Think back to 2015. The federal election that year resulted in a dramatic – some would say traumatic – change in national direction. Under Stephen Harper, the country had had its most conservative government in decades, while today’s Liberals are staking their claim as our most progressive government in memory.
But here’s a question. Is Justin Trudeau, who styles himself as Canada’s first feminist prime minister, truly the author of change, or is he simply hitching a ride on public opinion? Is he a latter-day Alexandre Auguste Ledru-Rollin, a leader of the 1848 French Revolution, who is reputed to have declared, “There go my people. I must find out where they are going so I can lead them.”
Let’s consider one issue among the many facing the prime minister. Gender equality has become a watershed issue. Trudeau took a real risk when he declared himself to be a feminist in the 2015 campaign. It was a calculated risk. Yes, his stance might attract young women voters, but would it repel equal or greater numbers of males?
A new opinion survey of 2,000 Canadians released last week by Independent Group Senator Donna Dasko is instructive. Dasko, who was a prominent pollster before becoming a senator in 2018, commissioned the poll, which was conducted by the Environics Institute, a non-profit research organization. As a co-founder of Equal Voice, the women’s advocacy group, Dasko had a longstanding interest in issues of gender equity.
The survey tracks changes in public attitudes over a stretch of 30 years. The percentage of women who self-identified as feminists sat at 32-34 per cent in polls taken from 1992 through 2001. By 2021, that minority turned into a majority (57 per cent). Dasko believes that, although the growth of women’s movements worldwide, including #MeToo from its inception in 2006, was largely responsible for the evolving attitude of Canadian women, it took the arrival of Trudeau and his appointment of the nation’s first gender-equal cabinet in 2015 to make opportunities for women a top-of-mind issue.
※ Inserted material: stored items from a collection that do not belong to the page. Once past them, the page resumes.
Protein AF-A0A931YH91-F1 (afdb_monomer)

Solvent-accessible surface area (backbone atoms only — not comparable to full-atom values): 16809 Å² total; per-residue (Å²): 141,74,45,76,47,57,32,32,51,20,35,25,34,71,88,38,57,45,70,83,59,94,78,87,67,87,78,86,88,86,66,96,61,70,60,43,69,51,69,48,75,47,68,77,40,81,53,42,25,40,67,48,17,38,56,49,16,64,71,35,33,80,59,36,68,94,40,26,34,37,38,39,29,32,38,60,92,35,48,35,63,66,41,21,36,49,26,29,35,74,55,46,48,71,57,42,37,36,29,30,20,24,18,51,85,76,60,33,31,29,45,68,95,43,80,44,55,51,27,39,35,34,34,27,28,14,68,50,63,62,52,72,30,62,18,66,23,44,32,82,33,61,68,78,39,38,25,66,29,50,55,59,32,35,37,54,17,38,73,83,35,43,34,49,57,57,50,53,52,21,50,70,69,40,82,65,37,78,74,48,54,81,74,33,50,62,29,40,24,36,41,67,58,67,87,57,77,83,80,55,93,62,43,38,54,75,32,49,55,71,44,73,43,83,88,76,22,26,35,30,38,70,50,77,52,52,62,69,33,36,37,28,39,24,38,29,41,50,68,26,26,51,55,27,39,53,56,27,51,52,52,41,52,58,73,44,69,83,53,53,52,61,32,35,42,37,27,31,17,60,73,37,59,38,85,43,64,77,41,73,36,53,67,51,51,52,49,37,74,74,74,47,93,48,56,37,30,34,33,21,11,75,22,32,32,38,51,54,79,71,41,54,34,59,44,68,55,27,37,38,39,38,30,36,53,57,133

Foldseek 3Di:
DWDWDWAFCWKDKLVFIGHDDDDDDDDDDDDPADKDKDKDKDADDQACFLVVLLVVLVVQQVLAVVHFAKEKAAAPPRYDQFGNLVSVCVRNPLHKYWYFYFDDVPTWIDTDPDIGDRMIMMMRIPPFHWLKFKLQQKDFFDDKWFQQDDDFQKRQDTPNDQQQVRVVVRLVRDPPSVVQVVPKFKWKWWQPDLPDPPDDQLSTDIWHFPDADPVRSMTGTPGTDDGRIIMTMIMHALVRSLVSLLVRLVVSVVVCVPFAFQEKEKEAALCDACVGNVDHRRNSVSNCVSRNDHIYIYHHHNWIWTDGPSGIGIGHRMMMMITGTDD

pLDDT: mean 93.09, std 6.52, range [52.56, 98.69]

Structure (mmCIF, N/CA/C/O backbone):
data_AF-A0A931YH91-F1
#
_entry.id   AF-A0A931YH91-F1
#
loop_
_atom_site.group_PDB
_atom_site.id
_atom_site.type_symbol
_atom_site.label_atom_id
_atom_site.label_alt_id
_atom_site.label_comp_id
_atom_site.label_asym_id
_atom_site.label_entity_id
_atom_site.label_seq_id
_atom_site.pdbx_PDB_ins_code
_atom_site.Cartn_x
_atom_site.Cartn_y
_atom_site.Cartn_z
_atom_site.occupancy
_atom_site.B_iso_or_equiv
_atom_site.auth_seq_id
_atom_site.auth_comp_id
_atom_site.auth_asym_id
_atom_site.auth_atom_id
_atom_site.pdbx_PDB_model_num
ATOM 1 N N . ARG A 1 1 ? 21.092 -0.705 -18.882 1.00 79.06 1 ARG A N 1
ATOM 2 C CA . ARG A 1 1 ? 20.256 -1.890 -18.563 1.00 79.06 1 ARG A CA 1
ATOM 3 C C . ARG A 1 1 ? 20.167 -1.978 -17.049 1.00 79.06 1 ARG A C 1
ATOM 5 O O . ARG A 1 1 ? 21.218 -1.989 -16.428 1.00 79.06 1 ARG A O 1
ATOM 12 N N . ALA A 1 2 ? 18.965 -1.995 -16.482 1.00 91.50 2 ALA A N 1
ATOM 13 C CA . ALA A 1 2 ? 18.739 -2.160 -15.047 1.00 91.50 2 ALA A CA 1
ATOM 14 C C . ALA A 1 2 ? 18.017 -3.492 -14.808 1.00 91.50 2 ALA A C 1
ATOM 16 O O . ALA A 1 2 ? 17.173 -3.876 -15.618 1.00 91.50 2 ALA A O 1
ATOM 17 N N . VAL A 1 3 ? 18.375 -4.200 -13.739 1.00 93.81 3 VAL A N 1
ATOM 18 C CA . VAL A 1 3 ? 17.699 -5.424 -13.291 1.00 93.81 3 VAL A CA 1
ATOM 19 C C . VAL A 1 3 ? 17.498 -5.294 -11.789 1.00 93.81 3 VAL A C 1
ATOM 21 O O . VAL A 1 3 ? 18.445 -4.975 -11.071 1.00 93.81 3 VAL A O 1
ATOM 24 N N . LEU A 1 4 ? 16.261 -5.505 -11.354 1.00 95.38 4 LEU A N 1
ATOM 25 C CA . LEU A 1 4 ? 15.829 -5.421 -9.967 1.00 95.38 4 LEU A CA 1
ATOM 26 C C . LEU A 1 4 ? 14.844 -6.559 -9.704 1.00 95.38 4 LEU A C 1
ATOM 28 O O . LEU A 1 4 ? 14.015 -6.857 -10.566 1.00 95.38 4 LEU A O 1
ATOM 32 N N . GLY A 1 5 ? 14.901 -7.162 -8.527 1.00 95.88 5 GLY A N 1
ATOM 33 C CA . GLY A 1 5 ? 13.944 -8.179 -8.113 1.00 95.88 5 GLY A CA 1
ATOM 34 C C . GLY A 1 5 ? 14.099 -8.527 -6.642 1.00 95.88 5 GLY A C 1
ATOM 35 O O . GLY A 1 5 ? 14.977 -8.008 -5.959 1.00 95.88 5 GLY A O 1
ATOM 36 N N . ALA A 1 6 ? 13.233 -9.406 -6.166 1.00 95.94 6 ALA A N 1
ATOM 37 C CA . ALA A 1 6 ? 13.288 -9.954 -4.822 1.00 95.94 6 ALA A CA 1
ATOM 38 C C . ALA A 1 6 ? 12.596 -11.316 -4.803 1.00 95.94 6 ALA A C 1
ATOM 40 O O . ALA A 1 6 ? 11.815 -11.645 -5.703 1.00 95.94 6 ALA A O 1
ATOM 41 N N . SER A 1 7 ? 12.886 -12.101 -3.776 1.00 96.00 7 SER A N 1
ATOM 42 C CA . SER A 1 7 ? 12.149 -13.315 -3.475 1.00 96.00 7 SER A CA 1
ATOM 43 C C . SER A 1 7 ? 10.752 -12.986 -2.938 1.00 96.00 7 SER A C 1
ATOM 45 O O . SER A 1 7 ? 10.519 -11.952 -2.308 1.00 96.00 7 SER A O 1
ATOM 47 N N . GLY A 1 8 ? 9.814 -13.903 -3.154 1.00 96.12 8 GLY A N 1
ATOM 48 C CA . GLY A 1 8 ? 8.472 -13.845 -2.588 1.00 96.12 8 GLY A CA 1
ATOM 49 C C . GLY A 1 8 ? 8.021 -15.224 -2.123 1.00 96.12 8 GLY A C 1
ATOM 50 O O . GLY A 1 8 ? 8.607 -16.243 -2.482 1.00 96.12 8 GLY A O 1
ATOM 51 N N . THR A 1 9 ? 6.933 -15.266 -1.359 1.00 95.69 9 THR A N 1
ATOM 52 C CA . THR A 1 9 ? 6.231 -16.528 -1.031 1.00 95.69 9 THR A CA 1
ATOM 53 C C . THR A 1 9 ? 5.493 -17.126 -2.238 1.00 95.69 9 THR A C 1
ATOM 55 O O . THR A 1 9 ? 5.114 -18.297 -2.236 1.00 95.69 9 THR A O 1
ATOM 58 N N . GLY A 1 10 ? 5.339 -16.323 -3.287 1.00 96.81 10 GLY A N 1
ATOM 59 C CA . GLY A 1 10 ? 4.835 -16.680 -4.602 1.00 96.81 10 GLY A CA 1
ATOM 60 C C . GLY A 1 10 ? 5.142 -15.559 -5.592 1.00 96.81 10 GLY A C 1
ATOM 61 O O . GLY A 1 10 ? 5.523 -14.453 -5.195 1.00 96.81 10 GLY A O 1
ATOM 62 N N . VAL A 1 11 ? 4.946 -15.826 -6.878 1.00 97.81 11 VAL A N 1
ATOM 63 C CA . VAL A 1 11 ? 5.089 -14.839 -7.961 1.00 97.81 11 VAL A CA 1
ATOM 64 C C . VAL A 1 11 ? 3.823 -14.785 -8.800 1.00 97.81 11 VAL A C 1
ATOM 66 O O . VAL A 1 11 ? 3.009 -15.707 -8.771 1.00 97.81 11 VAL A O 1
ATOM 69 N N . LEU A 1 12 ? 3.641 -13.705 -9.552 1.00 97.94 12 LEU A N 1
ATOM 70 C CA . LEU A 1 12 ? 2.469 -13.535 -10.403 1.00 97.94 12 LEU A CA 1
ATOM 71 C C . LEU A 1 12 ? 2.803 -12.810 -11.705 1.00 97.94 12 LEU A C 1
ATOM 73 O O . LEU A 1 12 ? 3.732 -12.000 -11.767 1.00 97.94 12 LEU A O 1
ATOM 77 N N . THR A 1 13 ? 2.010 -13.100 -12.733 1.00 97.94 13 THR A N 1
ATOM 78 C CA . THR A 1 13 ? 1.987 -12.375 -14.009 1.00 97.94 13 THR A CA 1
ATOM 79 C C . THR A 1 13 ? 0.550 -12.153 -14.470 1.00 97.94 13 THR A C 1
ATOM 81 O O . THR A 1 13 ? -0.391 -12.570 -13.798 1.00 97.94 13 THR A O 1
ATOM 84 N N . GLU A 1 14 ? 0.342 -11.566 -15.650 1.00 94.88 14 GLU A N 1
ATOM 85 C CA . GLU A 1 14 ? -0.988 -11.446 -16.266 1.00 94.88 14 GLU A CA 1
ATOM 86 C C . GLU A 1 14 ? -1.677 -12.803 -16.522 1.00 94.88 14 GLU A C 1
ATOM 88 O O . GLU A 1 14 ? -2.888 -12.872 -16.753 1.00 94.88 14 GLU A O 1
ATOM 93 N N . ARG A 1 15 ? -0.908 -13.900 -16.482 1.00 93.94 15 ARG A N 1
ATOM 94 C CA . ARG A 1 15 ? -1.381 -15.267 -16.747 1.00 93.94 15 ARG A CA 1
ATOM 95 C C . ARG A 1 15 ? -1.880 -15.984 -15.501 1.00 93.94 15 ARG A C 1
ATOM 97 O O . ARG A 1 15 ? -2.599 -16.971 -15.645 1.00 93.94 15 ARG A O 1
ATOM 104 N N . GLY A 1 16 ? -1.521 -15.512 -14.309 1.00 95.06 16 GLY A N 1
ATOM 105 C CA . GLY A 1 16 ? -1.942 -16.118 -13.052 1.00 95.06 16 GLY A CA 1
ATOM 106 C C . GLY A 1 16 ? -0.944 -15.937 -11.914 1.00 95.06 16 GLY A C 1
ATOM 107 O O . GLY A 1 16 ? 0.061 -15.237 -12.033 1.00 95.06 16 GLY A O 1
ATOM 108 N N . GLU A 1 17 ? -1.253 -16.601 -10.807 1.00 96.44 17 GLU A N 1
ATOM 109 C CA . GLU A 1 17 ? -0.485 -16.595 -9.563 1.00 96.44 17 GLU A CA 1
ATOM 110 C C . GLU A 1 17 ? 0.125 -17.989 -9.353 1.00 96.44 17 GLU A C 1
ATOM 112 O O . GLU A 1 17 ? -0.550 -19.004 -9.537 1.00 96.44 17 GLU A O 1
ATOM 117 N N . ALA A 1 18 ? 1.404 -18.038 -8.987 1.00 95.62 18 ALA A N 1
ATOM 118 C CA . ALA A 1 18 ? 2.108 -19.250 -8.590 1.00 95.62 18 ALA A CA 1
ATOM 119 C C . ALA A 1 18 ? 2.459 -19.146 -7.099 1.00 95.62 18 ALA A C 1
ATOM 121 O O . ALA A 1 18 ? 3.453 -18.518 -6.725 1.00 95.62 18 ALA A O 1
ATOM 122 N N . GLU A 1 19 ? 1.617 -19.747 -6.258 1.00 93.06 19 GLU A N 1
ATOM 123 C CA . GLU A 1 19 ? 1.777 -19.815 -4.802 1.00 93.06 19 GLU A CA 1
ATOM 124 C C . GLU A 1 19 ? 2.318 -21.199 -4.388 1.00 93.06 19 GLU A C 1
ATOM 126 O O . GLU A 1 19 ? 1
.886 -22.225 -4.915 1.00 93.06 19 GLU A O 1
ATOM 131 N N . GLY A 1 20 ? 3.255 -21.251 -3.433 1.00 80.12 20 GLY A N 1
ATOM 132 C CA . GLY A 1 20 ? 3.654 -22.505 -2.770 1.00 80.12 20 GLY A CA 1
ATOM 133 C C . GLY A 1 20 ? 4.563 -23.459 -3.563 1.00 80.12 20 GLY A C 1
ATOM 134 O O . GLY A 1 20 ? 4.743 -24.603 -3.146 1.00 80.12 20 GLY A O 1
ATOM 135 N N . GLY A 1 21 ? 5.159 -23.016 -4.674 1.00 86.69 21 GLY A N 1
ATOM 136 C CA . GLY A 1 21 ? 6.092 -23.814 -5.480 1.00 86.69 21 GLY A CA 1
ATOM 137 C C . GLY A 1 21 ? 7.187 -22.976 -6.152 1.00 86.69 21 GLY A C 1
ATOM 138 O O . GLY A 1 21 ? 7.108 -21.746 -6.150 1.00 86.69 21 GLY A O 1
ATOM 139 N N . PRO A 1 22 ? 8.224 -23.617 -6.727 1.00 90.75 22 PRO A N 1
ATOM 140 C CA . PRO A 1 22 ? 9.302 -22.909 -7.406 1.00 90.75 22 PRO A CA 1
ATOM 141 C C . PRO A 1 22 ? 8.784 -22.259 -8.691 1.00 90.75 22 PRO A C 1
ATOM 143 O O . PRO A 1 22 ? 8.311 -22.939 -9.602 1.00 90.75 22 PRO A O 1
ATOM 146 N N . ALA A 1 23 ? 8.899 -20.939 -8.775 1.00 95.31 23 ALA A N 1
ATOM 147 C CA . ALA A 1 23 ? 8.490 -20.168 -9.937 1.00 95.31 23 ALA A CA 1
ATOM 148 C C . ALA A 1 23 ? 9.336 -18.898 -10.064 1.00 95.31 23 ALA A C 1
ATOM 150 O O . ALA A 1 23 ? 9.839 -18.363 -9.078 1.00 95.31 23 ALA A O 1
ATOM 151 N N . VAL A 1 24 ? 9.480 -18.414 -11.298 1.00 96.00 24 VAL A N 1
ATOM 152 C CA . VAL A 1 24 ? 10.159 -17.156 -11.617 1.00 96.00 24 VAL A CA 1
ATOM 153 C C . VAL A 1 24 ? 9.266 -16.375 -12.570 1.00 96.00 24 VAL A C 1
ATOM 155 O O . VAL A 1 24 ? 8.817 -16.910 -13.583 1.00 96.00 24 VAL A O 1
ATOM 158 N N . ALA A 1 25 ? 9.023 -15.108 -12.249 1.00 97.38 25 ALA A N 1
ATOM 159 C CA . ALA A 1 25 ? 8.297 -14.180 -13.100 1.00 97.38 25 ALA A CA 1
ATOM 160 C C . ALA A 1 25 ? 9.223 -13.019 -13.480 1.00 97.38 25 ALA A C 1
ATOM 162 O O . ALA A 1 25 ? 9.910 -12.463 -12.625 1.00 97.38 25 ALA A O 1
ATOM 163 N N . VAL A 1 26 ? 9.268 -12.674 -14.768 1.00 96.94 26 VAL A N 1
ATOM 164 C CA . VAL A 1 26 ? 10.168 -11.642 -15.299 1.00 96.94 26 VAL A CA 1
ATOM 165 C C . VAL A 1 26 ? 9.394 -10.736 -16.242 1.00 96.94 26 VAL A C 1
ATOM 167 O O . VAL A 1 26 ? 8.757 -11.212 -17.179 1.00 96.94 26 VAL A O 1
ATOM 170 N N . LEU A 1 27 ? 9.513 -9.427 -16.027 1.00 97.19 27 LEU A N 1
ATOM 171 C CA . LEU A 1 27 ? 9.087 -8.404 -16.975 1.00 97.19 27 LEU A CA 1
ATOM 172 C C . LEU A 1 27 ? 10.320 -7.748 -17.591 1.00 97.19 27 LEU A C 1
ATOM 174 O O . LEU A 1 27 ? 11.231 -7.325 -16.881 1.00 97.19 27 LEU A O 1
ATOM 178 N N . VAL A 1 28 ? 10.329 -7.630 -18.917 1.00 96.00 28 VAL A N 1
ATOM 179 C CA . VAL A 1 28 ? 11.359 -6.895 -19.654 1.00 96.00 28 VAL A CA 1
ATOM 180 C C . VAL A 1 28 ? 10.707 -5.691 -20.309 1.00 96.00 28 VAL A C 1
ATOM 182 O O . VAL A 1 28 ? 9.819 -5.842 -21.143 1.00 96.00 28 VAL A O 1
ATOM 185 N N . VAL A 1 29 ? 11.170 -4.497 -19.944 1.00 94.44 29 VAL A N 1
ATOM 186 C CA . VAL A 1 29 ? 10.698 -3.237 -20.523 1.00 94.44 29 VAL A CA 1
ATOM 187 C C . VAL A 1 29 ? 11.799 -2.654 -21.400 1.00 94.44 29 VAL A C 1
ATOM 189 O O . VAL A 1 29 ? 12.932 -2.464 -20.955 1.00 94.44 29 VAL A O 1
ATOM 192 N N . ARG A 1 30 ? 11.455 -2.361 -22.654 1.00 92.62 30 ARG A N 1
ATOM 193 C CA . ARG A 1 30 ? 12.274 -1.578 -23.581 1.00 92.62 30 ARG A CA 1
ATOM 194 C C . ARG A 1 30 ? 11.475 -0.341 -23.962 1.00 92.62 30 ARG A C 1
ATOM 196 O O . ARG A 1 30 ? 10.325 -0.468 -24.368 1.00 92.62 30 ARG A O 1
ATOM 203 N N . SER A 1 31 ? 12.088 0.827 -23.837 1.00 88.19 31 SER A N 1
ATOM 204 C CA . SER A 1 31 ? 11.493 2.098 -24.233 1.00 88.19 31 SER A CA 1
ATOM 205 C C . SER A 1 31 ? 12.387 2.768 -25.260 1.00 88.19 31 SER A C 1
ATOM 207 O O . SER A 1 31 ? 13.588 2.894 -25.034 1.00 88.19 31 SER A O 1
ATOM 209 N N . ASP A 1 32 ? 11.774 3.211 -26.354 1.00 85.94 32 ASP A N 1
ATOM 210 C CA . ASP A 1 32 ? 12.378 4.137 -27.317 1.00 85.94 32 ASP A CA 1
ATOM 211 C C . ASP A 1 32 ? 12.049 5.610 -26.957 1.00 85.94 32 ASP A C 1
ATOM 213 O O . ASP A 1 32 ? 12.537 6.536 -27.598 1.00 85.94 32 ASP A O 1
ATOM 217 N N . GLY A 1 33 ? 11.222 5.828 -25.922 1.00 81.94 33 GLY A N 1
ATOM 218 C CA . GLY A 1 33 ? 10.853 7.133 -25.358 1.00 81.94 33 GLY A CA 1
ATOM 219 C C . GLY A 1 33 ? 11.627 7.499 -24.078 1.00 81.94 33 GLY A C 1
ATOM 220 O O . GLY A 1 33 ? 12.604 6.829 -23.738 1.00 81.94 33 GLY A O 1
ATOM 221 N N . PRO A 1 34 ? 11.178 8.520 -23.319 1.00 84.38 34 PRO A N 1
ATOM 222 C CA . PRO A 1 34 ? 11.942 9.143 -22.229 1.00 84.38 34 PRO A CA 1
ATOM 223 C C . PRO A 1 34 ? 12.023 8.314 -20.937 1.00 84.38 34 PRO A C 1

Perhaps more revealing is the change among Canadian men. Pre-Trudeau, 28 per cent of voting-age males were prepared to call themselves feminists; by 2021, the figure had risen to 40 per cent, reaching 47 per cent in the 25-34 age cohort. Not a majority yet, but heading that way. It would be fair, I think, to credit the prime minister with making feminism a respectable label among men.
Men and women alike agree (in the 80 per cent range) that the women’s movement has made life better for women in Canada – and the percentage of men (86) who believe government should do more to promote equality of women is edging close to the percentage of women (93). As noted in last week’s column, the Liberals’ introduction of universal affordable day care is game-changing step in that direction.
There is more to be done. Although a record number of women candidates (103) were elected in last September’s election, they still account for only 31 per cent of the 338 MPs. That’s better than the 27 per cent in the U.S. House of Representatives, but it is it good enough for a prime minister who has a mandate to make change happen, and who, unlike our French revolutionary, knows where he intends to lead his forces?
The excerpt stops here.